Previously healthy children are dying from malnutrition at Gaza's main paediatric emergency facility for the first time since the Israel-Hamas war began, doctors reported this week.The Patients' Friends Hospital in northern Gaza recorded deaths of children with no underlying health conditions last weekend, marking what staff described as a grim escalation in the territory's humanitarian aid crisis.“There are no words in the face of the disaster we are in. Kids are dying before the world,” said Dr Rana Soboh, a nutritionist at the hospital. “There is no uglier and more horrible phase than this.” According to Dr Soboh, parents bring 200 to 300 children daily to the overflowing facility, where patients now stay longer without improvement despite treatment.
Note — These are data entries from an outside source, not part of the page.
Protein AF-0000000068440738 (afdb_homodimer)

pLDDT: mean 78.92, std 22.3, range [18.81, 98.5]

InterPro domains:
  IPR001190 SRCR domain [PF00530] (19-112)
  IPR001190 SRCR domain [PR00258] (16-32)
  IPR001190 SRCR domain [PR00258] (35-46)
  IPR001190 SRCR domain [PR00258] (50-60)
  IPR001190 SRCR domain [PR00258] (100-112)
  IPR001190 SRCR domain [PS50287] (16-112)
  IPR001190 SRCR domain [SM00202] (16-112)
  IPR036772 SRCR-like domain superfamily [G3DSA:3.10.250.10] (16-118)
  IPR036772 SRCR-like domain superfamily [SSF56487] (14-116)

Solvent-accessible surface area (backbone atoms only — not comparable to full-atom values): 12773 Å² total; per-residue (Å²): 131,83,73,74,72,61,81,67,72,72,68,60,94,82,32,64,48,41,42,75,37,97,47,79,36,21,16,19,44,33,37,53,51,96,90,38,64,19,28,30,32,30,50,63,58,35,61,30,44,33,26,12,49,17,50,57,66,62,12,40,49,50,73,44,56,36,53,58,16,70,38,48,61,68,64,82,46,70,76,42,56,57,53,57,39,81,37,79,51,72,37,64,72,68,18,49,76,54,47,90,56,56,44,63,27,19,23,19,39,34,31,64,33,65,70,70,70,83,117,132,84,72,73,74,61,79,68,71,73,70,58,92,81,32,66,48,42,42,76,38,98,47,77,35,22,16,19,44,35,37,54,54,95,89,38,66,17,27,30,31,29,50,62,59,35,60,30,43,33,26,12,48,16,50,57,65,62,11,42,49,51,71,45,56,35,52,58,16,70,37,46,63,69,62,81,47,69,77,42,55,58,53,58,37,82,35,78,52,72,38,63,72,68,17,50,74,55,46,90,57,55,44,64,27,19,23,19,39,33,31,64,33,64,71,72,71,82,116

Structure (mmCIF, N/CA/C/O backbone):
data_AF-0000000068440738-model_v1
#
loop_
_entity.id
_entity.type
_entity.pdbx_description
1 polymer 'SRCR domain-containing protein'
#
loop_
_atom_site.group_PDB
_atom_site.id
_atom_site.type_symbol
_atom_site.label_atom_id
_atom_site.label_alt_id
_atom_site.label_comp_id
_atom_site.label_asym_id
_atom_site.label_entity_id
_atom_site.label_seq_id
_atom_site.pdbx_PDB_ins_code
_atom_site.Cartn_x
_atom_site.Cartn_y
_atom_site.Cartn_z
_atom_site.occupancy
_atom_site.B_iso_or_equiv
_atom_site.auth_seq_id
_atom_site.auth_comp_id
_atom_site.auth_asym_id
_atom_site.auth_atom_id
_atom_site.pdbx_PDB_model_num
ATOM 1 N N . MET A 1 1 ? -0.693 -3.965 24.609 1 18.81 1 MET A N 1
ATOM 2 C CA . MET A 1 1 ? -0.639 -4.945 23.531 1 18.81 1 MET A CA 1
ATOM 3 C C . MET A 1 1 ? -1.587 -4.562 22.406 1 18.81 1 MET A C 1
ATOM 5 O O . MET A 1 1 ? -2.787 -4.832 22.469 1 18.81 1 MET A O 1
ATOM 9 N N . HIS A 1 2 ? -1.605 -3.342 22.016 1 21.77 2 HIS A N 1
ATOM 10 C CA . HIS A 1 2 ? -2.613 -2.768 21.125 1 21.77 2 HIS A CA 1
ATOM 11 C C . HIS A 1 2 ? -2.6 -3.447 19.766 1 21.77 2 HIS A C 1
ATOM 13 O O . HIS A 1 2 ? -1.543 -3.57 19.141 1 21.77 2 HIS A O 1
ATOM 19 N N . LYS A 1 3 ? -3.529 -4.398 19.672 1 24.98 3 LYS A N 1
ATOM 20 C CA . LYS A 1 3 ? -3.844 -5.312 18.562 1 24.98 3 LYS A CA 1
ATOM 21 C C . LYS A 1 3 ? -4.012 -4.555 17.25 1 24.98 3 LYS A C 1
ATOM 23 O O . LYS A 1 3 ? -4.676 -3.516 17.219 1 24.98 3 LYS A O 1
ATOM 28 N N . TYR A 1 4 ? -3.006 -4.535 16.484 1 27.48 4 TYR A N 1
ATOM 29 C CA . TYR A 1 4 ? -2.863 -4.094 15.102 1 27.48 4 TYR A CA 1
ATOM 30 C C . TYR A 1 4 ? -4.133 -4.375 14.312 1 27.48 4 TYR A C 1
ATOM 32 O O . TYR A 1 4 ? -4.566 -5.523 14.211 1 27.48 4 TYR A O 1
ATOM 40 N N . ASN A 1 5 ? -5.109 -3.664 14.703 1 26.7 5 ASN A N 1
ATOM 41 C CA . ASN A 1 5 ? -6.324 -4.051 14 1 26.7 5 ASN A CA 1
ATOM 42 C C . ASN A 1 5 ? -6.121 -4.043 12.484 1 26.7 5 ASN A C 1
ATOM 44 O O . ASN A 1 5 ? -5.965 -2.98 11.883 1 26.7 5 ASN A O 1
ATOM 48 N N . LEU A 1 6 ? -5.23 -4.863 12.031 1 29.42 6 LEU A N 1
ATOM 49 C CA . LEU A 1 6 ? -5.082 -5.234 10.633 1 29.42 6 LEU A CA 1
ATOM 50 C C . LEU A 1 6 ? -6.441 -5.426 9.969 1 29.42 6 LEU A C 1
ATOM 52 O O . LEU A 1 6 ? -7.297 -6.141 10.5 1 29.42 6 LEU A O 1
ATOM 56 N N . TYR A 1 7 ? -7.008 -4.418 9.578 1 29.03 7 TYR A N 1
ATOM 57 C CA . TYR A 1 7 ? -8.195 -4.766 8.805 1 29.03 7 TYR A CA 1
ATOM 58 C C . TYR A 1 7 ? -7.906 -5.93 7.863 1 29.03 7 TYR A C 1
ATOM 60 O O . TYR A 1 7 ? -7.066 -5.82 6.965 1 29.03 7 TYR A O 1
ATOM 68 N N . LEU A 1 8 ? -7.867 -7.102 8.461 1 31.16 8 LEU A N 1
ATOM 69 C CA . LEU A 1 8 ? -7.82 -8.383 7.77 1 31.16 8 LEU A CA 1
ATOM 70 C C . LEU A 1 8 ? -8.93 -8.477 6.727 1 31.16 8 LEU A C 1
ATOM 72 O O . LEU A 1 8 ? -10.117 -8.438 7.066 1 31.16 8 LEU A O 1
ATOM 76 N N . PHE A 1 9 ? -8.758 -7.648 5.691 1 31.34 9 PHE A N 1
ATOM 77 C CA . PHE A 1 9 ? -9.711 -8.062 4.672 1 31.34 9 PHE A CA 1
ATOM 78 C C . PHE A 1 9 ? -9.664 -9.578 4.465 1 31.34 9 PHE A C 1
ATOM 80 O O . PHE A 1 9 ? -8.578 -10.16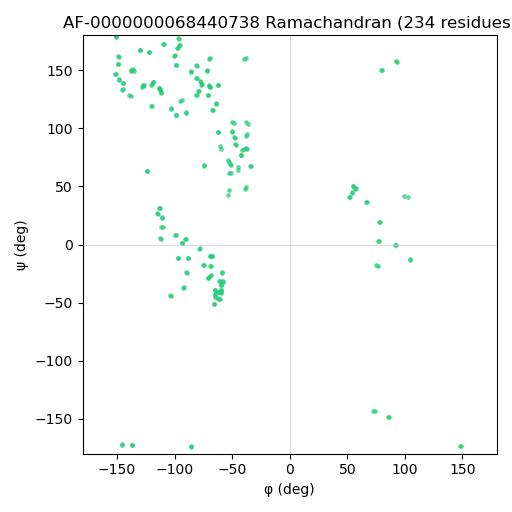4 4.41 1 31.34 9 PHE A O 1
ATOM 87 N N . SER A 1 10 ? -10.516 -10.172 5.211 1 38.22 10 SER A N 1
ATOM 88 C CA . SER A 1 10 ? -10.688 -11.609 5.008 1 38.22 10 SER A CA 1
ATOM 89 C C . SER A 1 10 ? -10.828 -11.945 3.525 1 38.22 10 SER A C 1
ATOM 91 O O . SER A 1 10 ? -11.727 -11.43 2.855 1 38.22 10 SER A O 1
ATOM 93 N N . PHE A 1 11 ? -9.656 -12.125 2.855 1 38.41 11 PHE A N 1
ATOM 94 C CA . PHE A 1 11 ? -9.844 -12.664 1.515 1 38.41 11 PHE A CA 1
ATOM 95 C C . PHE A 1 11 ? -10.781 -13.867 1.545 1 38.41 11 PHE A C 1
ATOM 97 O O . PHE A 1 11 ? -10.656 -14.727 2.418 1 38.41 11 PHE A O 1
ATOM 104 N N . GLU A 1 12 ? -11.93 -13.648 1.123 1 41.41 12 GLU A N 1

Previously, many patients recovered despite supply shortages.At least 48 people, including 20 children and 28 adults, have died of causes linked to malnutrition in the past three weeks alone, according to the Hamas-run Gaza Health Ministry. That is in comparison to 10 child deaths from hunger reported in the first five months of 2025. The United Nations has reported similar figures. The World Health Organisation said 21 children under the age of five have died of malnutrition-related causes so far this year.  “Humans are well developed to live with caloric deficits, but only so far,” said Dr John Kahler, Medglobal’s co-founder and a paediatrician who volunteered twice in Gaza during the war. “It appears that we have crossed the line where a segment of the population has reached their limits.” “This is the beginning of a population death spiral,” he said. The World Food Programme estimates nearly 100,000 women and children in Gaza urgently require treatment for malnutrition. Medical workers say they have run out of many key therapies and medicines. In January, Israel banned the main UN organisation, UNRWA, from delivering aid, accusing the organisation of not preventing Hamas from infiltrating it without providing evidence. Israel has also accused Hamas of looting aid for war profiteering, which the militant group denies.Speaking at a Security Council meeting on Tuesday, UN Secretary General Antonio Guterres described the situation in Gaza as a "horror show, with a level of death and destruction without parallel in recent times."